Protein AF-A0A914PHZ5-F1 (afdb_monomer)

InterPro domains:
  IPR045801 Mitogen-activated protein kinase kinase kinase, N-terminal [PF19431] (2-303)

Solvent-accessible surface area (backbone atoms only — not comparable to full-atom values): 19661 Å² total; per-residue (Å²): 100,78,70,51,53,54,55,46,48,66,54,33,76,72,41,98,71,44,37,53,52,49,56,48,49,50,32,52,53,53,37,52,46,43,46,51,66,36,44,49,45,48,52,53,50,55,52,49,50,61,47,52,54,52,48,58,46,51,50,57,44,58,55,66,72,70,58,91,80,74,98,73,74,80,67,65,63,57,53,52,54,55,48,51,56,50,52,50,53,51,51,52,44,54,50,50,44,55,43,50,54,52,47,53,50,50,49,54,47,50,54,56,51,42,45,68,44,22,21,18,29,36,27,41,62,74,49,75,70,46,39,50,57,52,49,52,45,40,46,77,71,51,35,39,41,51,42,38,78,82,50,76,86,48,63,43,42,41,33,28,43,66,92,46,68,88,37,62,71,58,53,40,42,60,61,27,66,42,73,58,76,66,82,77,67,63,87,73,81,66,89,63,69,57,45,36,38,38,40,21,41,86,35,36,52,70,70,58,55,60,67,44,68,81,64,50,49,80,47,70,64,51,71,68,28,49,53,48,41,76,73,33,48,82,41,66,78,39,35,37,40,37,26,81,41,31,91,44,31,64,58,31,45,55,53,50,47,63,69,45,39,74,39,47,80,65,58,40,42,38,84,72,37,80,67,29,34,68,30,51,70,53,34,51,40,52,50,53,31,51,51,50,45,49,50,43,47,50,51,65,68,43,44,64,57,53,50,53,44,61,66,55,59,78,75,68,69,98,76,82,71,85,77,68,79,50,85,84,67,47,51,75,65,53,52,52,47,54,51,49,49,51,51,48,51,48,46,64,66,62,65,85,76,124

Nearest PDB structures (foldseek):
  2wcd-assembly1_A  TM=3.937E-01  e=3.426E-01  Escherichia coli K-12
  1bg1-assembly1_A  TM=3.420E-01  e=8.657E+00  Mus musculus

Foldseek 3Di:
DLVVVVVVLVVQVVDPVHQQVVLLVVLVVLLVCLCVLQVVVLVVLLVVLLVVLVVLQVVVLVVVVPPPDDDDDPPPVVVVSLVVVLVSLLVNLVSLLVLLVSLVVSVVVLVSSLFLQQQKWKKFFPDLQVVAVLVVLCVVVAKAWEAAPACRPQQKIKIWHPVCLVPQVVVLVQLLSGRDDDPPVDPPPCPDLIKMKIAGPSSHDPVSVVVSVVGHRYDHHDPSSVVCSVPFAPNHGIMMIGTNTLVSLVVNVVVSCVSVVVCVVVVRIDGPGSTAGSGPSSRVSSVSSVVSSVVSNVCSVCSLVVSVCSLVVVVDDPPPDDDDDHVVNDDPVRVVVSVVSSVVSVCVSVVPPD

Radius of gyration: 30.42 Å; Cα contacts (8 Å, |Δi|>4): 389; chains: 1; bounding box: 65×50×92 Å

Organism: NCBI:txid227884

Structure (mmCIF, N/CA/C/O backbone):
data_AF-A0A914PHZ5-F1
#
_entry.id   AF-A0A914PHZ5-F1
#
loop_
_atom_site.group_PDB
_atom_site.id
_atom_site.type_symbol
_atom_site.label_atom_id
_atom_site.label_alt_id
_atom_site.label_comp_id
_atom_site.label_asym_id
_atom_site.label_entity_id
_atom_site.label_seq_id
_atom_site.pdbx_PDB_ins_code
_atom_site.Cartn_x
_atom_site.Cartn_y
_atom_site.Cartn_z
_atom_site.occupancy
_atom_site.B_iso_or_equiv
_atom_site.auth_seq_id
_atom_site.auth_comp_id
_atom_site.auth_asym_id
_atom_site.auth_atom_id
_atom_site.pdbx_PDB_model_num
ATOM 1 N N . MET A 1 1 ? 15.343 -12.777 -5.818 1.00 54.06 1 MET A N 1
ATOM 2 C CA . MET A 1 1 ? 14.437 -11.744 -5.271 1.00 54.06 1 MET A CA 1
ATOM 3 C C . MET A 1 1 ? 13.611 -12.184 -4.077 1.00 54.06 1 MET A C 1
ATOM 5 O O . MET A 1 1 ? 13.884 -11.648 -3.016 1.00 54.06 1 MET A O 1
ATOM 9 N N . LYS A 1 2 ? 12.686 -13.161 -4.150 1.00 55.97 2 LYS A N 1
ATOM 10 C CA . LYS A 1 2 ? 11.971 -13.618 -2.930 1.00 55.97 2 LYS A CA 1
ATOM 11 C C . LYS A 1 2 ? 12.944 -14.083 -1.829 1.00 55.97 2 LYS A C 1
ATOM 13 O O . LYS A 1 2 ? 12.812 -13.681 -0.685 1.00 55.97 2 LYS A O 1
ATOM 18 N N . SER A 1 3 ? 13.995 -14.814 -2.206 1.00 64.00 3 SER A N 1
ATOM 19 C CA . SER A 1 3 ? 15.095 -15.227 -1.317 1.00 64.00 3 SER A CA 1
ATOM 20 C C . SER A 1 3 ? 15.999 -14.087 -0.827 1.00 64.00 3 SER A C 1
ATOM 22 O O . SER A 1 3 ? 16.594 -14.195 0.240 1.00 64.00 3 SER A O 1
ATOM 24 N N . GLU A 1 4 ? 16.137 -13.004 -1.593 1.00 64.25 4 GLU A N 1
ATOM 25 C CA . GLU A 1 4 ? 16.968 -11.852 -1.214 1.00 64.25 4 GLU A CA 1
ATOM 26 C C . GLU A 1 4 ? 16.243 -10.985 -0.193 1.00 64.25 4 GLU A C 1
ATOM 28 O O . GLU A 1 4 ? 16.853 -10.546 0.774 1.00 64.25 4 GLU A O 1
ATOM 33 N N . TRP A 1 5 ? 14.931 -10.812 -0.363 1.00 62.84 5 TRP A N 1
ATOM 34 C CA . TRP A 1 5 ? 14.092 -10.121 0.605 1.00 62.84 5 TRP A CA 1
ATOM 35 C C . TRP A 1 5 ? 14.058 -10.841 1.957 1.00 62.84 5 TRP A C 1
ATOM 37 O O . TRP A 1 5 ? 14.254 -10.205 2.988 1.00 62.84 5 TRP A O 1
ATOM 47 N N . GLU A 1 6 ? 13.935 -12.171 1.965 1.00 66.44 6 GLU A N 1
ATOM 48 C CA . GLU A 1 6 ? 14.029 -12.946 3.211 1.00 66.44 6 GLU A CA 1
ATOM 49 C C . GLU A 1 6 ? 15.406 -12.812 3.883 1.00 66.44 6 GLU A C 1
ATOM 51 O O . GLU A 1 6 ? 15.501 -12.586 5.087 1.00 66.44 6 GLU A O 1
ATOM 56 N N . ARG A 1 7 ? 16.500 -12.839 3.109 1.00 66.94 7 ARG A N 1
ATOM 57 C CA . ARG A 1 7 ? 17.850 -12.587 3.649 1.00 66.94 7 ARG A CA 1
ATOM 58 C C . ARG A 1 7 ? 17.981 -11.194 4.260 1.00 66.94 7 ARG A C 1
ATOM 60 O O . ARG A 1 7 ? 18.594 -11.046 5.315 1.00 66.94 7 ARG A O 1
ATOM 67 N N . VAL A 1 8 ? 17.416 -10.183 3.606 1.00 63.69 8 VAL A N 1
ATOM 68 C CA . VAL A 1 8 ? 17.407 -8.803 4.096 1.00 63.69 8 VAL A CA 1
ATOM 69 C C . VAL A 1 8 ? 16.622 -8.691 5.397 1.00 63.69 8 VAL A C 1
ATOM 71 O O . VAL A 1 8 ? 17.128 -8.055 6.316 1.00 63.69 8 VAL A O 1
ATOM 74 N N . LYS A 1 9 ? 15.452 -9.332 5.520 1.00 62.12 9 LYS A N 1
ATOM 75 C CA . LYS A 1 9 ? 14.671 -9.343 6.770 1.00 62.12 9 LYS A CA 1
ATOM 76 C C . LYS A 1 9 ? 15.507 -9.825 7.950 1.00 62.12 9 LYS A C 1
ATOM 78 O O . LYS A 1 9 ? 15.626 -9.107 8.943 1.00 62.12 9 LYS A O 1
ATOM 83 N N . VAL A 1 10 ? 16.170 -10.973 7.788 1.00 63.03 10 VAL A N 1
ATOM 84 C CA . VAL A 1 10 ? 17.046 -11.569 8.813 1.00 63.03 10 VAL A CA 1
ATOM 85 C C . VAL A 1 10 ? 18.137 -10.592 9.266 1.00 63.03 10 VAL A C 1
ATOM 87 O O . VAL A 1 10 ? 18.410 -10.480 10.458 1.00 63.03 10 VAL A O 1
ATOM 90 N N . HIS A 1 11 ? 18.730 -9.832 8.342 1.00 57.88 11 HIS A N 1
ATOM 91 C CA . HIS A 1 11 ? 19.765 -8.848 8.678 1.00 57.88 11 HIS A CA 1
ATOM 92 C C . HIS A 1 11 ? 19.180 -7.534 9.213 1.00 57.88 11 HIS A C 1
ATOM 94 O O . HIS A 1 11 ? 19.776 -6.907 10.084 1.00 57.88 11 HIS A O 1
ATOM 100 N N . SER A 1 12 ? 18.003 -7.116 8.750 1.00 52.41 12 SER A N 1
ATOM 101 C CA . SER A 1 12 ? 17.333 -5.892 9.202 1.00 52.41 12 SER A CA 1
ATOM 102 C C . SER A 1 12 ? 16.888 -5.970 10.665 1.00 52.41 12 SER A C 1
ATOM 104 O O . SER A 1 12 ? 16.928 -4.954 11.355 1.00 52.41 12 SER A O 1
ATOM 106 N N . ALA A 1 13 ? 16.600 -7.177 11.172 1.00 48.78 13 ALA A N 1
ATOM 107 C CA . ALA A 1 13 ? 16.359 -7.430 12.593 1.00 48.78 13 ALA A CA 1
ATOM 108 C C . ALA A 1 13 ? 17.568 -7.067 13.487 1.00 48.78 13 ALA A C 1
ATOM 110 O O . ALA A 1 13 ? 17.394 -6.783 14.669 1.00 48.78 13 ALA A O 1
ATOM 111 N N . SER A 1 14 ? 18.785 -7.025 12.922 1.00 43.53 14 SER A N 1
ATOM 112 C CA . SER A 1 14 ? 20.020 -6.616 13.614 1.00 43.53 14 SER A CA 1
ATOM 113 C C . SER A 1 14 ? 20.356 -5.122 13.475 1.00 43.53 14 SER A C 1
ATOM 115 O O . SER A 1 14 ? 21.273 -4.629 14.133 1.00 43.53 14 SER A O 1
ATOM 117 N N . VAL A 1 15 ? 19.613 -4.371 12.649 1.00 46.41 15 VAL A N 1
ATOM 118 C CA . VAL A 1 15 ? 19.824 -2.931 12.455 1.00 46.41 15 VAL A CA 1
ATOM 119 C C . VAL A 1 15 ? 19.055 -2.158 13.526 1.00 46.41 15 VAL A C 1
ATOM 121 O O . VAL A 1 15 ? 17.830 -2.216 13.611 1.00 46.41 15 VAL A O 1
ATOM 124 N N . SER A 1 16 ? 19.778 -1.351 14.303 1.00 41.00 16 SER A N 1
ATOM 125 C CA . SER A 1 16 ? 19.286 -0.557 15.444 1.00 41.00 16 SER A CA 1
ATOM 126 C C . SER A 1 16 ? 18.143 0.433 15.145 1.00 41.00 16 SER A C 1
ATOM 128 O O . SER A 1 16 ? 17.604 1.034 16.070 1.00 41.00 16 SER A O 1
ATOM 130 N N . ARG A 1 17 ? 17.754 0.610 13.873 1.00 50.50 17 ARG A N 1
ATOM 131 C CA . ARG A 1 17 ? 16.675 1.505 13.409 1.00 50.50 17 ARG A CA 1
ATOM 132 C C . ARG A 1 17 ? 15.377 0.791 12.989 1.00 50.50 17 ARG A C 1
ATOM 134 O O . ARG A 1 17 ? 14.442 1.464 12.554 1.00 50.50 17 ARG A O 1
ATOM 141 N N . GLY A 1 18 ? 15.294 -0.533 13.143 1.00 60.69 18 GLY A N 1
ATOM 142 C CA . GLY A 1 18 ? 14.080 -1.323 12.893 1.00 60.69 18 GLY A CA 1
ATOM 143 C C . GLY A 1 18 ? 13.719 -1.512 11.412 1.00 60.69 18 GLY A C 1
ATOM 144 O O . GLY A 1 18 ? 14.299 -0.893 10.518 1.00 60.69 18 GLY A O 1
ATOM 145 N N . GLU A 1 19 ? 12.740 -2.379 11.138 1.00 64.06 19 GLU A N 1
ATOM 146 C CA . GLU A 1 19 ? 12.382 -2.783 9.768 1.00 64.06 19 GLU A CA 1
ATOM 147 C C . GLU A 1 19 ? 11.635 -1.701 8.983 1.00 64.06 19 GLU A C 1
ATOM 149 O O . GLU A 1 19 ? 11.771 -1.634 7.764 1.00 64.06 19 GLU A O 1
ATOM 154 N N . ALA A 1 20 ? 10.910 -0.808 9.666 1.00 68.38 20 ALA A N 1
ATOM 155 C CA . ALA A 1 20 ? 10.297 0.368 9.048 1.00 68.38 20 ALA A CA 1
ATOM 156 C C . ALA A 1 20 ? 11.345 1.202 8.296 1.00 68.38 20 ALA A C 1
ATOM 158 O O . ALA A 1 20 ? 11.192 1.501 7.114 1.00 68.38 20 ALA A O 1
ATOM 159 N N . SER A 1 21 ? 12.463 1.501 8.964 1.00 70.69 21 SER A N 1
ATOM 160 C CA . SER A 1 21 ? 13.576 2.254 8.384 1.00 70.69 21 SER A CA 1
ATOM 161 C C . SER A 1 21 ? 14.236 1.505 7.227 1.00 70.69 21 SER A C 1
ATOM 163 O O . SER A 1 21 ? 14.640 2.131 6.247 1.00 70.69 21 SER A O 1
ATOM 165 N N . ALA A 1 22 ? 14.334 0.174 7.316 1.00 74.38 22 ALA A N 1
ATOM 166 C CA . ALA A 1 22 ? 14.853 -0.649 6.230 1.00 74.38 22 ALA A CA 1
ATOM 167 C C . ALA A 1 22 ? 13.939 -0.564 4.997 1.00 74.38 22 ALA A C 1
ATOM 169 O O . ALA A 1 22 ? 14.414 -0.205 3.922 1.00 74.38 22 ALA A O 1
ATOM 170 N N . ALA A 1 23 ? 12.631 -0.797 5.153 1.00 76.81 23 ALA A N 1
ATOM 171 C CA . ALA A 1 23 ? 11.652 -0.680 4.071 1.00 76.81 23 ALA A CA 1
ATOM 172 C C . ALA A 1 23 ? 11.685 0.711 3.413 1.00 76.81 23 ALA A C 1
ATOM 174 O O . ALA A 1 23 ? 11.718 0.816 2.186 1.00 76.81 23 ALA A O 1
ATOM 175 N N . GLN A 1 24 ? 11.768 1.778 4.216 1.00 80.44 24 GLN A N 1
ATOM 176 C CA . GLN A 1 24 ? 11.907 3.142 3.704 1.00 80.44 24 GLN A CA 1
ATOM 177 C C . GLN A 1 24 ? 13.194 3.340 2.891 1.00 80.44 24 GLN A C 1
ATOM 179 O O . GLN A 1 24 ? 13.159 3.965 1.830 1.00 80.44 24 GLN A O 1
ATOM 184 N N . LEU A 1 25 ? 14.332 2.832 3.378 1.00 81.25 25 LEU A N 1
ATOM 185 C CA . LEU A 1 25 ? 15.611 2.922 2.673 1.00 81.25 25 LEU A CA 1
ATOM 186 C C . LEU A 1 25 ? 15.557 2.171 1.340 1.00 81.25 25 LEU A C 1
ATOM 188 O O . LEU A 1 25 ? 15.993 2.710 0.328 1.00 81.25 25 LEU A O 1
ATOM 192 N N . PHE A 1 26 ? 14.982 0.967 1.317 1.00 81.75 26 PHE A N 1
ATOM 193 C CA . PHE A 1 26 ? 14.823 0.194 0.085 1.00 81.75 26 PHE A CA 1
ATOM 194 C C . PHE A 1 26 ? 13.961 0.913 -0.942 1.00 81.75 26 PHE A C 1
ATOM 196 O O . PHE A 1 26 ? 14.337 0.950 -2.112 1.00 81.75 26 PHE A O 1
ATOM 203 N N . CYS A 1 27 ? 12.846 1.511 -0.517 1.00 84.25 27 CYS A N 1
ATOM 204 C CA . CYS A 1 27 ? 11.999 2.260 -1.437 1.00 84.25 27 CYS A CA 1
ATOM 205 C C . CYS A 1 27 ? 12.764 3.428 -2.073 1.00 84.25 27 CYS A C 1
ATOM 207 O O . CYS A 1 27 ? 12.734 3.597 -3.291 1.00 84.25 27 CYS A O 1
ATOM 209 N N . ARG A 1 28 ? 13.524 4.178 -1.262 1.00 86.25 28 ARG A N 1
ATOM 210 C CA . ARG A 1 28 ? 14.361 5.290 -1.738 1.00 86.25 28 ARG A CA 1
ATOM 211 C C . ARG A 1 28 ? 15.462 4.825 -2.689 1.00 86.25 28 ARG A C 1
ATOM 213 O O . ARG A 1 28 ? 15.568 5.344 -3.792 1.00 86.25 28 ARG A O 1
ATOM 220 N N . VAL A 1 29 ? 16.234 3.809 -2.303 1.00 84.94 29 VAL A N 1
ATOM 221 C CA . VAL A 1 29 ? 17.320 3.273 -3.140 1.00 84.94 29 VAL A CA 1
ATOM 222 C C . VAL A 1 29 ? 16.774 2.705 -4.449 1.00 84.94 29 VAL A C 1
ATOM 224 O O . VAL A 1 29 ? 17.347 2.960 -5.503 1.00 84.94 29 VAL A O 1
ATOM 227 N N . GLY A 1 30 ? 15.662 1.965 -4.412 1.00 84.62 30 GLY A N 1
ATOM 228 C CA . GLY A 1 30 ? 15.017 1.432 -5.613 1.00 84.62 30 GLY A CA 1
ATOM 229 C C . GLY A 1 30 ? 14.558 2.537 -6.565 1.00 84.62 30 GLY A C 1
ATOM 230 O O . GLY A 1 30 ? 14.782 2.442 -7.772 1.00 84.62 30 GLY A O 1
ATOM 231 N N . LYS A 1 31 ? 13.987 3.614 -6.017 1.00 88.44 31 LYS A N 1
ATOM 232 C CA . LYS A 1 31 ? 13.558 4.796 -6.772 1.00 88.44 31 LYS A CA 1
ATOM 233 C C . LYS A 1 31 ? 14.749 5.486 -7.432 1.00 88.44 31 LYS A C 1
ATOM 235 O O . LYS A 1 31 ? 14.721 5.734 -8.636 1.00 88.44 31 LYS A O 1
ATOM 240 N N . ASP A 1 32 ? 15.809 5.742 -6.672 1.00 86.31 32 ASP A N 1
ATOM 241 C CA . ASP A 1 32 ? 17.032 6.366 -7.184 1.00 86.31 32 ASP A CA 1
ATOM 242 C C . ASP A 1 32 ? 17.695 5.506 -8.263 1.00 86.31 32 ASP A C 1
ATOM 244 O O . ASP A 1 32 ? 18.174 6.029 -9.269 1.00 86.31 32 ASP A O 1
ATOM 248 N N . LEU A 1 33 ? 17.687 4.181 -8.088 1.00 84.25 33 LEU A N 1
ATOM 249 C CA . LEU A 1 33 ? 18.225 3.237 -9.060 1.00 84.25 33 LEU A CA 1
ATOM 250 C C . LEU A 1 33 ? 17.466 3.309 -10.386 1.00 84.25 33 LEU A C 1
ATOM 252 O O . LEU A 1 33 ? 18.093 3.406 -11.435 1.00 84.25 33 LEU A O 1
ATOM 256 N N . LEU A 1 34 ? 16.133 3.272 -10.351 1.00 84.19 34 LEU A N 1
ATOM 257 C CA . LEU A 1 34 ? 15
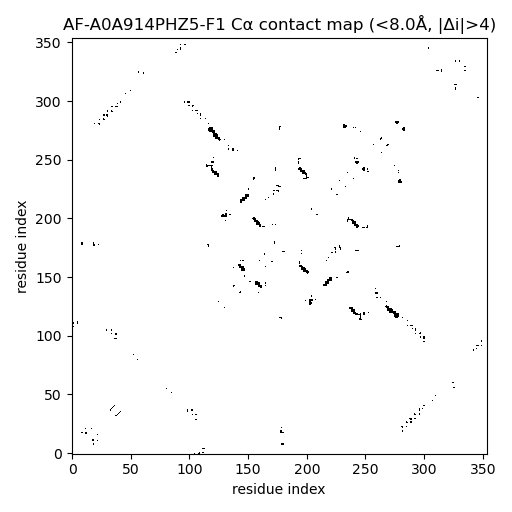.312 3.367 -11.558 1.00 84.19 34 LEU A CA 1
ATOM 258 C C . LEU A 1 34 ? 15.475 4.720 -12.248 1.00 84.19 34 LEU A C 1
ATOM 260 O O . LEU A 1 34 ? 15.670 4.766 -13.460 1.00 84.19 34 LEU A O 1
ATOM 264 N N . ASN A 1 35 ? 15.463 5.810 -11.483 1.00 88.12 35 ASN A N 1
ATOM 265 C CA . ASN A 1 35 ? 15.664 7.140 -12.044 1.00 88.12 35 ASN A CA 1
ATOM 266 C C . ASN A 1 35 ? 17.032 7.263 -12.720 1.00 88.12 35 ASN A C 1
ATOM 268 O O . ASN A 1 35 ? 17.102 7.704 -13.858 1.00 88.12 35 ASN A O 1
ATOM 272 N N . ARG A 1 36 ? 18.115 6.835 -12.065 1.00 85.19 36 ARG A N 1
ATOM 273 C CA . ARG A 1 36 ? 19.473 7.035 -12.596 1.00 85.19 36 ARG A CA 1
· · · ·
* **The problem**: Begin with the first line of the data above and, please, print each line exactly until you have printed the line containing "IPR045801 Mitogen-activated protein"; print nothing else.

* **Answer box**:
Protein AF-A0A914PHZ5-F1 (afdb_monomer)

InterPro domains:
  IPR045801 Mitogen-activated protein kinase kinase kinase, N-terminal [PF19431] (2-303)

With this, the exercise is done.